DIRECTIONS
How do the lines below between the ones holding "ATOM 110 N N" and "ATOM 122 N N", inclusive, read? Give them again exactly, with no other lines.

Stored data entries:
>>>>

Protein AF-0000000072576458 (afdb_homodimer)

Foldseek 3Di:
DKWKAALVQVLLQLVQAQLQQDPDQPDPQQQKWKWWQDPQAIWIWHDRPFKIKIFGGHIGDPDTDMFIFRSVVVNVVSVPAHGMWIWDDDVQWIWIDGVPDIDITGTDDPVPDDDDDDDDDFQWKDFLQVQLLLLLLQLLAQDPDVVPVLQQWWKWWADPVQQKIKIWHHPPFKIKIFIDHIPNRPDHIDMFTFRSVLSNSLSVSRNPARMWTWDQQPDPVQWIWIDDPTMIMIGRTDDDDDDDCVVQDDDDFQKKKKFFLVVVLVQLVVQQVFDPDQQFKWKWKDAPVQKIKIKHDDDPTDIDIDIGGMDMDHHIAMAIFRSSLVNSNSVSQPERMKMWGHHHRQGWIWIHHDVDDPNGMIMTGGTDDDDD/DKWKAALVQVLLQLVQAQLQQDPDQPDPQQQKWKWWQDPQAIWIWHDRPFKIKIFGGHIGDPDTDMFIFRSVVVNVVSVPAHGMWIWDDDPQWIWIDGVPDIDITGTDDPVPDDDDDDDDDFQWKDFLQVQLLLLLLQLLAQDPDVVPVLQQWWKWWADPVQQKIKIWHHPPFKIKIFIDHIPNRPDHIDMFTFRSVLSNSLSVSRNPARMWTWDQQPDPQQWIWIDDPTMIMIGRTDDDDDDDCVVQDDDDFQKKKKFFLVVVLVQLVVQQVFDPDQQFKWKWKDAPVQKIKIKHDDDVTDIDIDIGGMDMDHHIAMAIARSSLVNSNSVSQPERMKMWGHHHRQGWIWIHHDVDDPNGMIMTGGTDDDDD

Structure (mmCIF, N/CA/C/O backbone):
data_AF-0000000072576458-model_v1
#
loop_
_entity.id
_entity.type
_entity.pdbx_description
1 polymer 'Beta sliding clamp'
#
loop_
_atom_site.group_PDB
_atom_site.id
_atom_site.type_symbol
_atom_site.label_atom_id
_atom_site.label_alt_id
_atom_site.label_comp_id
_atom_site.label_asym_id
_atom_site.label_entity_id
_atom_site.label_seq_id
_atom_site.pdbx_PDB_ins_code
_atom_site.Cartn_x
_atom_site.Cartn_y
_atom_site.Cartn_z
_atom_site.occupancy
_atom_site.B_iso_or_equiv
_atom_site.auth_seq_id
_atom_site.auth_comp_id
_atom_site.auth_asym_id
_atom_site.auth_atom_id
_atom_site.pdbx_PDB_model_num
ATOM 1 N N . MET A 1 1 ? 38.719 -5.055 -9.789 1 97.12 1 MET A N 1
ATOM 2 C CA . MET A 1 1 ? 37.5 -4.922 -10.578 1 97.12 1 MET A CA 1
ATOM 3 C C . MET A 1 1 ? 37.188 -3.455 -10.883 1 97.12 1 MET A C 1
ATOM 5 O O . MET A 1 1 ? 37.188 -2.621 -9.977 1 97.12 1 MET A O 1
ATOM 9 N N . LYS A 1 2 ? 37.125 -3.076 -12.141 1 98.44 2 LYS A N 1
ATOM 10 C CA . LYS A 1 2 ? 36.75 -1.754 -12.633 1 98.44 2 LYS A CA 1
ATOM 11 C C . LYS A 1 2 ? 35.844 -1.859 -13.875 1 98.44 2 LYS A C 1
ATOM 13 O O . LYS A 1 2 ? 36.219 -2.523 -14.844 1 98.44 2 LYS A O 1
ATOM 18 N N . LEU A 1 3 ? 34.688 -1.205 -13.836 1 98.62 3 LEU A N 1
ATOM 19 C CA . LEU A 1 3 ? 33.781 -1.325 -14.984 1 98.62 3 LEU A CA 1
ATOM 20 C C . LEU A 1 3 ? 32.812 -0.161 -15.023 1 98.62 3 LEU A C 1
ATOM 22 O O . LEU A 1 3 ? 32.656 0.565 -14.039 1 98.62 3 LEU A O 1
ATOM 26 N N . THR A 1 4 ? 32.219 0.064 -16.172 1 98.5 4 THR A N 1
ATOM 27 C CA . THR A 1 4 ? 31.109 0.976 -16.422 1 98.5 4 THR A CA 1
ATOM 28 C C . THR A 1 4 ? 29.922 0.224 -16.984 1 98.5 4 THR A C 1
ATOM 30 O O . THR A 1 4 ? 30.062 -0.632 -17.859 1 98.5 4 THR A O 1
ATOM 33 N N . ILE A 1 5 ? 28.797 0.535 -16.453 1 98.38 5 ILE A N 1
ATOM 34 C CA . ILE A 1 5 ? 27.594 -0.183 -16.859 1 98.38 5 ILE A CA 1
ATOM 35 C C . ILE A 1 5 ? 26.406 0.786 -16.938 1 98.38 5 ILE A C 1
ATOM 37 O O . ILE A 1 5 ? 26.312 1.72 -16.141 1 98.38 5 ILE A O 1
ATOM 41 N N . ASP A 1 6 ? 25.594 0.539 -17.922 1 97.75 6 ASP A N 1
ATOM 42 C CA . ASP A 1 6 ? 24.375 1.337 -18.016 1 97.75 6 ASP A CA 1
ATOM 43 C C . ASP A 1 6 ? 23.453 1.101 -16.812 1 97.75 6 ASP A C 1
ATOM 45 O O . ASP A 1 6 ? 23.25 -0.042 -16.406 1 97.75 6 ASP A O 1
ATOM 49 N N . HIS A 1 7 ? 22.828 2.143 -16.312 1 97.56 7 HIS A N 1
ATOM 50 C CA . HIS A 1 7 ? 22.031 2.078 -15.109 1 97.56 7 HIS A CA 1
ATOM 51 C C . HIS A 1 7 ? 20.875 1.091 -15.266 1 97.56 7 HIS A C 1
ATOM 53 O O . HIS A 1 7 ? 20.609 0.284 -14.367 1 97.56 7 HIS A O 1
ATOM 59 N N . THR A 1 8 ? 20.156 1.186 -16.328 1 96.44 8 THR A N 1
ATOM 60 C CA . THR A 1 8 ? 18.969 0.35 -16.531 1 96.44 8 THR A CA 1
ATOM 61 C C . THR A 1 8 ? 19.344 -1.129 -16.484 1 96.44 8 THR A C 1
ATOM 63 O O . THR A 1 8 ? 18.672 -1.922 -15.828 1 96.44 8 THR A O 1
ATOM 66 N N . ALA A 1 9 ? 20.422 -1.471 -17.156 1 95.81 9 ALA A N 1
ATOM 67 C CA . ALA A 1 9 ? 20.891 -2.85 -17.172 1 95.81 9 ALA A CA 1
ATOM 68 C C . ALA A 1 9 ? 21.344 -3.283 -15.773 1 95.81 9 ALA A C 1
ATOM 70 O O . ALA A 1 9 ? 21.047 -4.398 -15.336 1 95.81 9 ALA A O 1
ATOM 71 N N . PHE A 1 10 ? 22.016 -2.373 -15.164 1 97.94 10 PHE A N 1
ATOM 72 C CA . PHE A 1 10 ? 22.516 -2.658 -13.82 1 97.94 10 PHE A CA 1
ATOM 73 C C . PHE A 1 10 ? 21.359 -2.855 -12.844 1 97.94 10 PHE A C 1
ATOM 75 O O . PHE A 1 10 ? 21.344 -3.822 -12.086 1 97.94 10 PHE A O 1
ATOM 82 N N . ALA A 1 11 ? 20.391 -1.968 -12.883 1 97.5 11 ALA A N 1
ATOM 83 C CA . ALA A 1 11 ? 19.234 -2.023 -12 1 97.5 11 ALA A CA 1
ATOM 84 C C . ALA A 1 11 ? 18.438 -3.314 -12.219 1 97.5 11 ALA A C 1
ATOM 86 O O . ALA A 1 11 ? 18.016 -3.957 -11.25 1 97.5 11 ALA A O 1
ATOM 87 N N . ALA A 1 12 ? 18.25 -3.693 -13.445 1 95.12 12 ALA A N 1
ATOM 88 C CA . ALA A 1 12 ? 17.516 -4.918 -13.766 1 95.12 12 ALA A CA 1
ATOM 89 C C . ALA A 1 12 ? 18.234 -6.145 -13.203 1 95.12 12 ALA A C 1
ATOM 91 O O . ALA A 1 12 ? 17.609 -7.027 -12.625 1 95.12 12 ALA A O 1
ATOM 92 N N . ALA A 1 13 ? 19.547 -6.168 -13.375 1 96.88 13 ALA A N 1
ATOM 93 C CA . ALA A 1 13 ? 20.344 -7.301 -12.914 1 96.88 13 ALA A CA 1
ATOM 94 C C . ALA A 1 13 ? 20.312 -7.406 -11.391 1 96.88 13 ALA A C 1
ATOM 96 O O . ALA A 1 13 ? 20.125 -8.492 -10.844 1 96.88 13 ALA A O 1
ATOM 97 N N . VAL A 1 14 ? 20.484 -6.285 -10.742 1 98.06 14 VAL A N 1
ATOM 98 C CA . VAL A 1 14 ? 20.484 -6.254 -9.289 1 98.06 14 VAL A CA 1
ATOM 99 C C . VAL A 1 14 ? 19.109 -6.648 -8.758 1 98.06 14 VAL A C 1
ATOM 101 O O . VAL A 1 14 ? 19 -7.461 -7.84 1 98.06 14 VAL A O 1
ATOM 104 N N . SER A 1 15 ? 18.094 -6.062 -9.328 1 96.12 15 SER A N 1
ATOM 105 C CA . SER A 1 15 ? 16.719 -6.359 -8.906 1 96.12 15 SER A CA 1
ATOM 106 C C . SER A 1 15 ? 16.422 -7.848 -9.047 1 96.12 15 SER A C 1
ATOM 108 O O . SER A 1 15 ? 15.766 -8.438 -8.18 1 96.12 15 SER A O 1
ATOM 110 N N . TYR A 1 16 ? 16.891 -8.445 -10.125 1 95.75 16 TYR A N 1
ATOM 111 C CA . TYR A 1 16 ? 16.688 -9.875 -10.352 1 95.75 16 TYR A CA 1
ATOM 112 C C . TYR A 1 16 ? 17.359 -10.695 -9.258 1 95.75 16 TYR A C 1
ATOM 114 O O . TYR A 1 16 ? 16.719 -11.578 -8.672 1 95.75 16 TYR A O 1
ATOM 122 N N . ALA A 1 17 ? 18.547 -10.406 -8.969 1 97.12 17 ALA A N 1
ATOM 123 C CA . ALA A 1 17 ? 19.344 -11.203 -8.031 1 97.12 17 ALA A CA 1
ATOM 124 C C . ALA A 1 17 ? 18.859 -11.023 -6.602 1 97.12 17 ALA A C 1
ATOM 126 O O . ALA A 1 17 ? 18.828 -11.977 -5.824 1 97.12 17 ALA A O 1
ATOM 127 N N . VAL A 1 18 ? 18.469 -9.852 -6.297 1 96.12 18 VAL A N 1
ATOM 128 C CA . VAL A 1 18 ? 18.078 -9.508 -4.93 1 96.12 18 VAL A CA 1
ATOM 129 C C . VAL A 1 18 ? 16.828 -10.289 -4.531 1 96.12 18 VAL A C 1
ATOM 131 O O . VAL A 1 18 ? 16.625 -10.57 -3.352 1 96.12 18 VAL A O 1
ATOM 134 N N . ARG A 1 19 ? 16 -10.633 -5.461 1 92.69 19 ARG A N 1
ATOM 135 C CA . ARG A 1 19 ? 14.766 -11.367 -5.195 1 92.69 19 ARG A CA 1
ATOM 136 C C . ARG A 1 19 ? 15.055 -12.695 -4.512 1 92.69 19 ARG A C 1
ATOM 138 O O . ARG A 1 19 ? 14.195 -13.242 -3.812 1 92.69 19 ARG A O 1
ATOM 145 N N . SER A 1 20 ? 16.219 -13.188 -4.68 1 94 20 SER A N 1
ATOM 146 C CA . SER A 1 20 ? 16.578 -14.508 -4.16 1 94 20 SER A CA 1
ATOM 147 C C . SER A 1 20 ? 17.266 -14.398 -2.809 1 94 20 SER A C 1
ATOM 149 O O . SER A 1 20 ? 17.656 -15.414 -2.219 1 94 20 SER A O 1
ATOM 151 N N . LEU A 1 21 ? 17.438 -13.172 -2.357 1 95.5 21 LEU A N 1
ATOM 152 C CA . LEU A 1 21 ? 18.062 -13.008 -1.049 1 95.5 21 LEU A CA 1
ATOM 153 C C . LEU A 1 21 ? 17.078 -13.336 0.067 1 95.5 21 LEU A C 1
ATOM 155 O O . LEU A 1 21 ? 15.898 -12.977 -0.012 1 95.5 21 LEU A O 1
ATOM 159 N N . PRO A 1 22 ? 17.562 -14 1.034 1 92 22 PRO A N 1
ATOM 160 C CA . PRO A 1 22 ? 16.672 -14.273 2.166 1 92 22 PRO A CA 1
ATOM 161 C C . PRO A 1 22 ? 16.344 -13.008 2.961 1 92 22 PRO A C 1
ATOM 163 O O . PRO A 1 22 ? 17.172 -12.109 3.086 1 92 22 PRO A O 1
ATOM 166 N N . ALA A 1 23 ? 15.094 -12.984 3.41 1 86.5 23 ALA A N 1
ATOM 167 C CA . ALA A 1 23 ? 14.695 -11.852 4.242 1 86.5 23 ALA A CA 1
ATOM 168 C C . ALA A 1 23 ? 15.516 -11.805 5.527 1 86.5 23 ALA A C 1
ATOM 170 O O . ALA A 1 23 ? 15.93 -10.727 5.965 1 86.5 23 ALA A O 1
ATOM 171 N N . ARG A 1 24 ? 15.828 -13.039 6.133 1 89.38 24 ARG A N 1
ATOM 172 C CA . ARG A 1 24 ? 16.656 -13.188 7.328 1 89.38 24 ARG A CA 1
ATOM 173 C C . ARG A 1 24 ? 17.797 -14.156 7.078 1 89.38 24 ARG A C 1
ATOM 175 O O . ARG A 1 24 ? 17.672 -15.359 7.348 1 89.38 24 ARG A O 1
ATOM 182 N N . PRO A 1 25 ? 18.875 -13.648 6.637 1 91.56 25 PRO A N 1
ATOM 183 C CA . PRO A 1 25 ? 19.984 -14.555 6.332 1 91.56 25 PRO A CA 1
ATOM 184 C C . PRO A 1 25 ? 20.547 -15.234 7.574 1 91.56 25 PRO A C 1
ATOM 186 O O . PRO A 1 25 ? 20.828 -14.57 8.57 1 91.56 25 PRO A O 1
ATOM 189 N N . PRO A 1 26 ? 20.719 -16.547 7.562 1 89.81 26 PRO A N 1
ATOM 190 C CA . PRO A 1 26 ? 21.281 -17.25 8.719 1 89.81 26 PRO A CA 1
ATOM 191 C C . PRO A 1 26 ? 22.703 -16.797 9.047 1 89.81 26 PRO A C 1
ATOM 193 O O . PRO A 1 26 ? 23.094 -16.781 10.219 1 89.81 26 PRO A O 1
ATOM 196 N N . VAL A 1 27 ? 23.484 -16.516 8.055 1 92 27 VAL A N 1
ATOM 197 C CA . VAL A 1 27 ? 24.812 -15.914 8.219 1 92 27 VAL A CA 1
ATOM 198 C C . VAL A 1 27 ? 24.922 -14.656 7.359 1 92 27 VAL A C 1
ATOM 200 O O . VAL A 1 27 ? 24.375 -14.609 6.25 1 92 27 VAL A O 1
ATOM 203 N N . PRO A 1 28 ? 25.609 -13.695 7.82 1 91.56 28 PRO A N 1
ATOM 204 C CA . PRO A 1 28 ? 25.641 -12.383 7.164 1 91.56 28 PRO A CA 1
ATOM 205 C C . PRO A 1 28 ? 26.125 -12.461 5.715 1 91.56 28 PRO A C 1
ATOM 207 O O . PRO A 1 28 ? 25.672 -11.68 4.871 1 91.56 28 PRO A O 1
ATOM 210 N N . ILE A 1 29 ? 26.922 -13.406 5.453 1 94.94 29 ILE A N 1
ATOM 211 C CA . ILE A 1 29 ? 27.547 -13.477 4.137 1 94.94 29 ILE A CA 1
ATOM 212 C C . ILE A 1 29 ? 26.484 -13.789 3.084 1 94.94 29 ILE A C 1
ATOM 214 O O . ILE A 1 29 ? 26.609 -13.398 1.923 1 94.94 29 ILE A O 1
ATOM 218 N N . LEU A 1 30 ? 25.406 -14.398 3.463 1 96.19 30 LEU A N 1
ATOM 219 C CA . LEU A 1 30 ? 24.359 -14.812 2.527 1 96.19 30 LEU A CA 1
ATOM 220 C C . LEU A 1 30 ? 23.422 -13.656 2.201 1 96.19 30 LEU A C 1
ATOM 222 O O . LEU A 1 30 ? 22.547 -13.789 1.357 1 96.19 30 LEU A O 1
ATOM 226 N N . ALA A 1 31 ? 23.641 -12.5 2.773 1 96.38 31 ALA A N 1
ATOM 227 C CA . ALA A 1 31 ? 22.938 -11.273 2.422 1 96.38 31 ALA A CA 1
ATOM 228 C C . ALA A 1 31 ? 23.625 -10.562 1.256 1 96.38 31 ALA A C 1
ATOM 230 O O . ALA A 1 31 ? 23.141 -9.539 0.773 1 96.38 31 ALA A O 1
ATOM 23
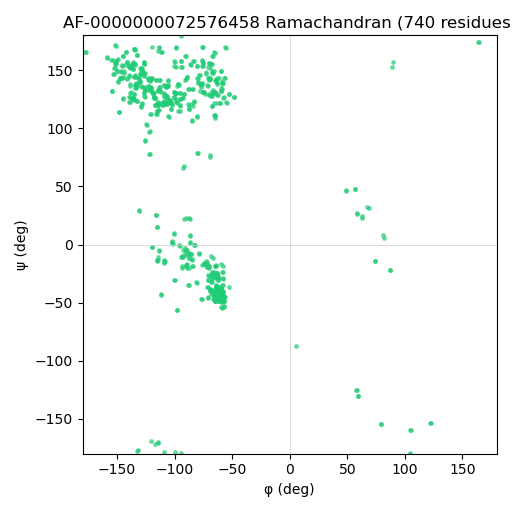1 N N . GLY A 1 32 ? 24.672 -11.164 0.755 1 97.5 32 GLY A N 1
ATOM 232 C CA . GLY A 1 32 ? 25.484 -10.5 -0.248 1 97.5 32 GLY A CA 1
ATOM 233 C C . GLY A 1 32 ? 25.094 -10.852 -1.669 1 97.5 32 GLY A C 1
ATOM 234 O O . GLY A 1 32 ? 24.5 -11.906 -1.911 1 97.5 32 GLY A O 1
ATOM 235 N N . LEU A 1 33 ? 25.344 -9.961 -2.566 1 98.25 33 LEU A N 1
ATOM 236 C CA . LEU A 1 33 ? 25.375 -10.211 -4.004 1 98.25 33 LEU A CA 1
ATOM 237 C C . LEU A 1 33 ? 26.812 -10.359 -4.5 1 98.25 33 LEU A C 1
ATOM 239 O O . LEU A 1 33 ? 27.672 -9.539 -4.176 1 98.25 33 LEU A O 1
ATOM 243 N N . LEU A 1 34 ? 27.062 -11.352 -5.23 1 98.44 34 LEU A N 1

<<<<

RESULT OF THE TASK
ATOM 110 N N . TYR A 1 16 ? 16.891 -8.445 -10.125 1 95.75 16 TYR A N 1
ATOM 111 C CA . TYR A 1 16 ? 16.688 -9.875 -10.352 1 95.75 16 TYR A CA 1
ATOM 112 C C . TYR A 1 16 ? 17.359 -10.695 -9.258 1 95.75 16 TYR A C 1
ATOM 114 O O . TYR A 1 16 ? 16.719 -11.578 -8.672 1 95.75 16 TYR A O 1
ATOM 122 N N . ALA A 1 17 ? 18.547 -10.406 -8.969 1 97.12 17 ALA A N 1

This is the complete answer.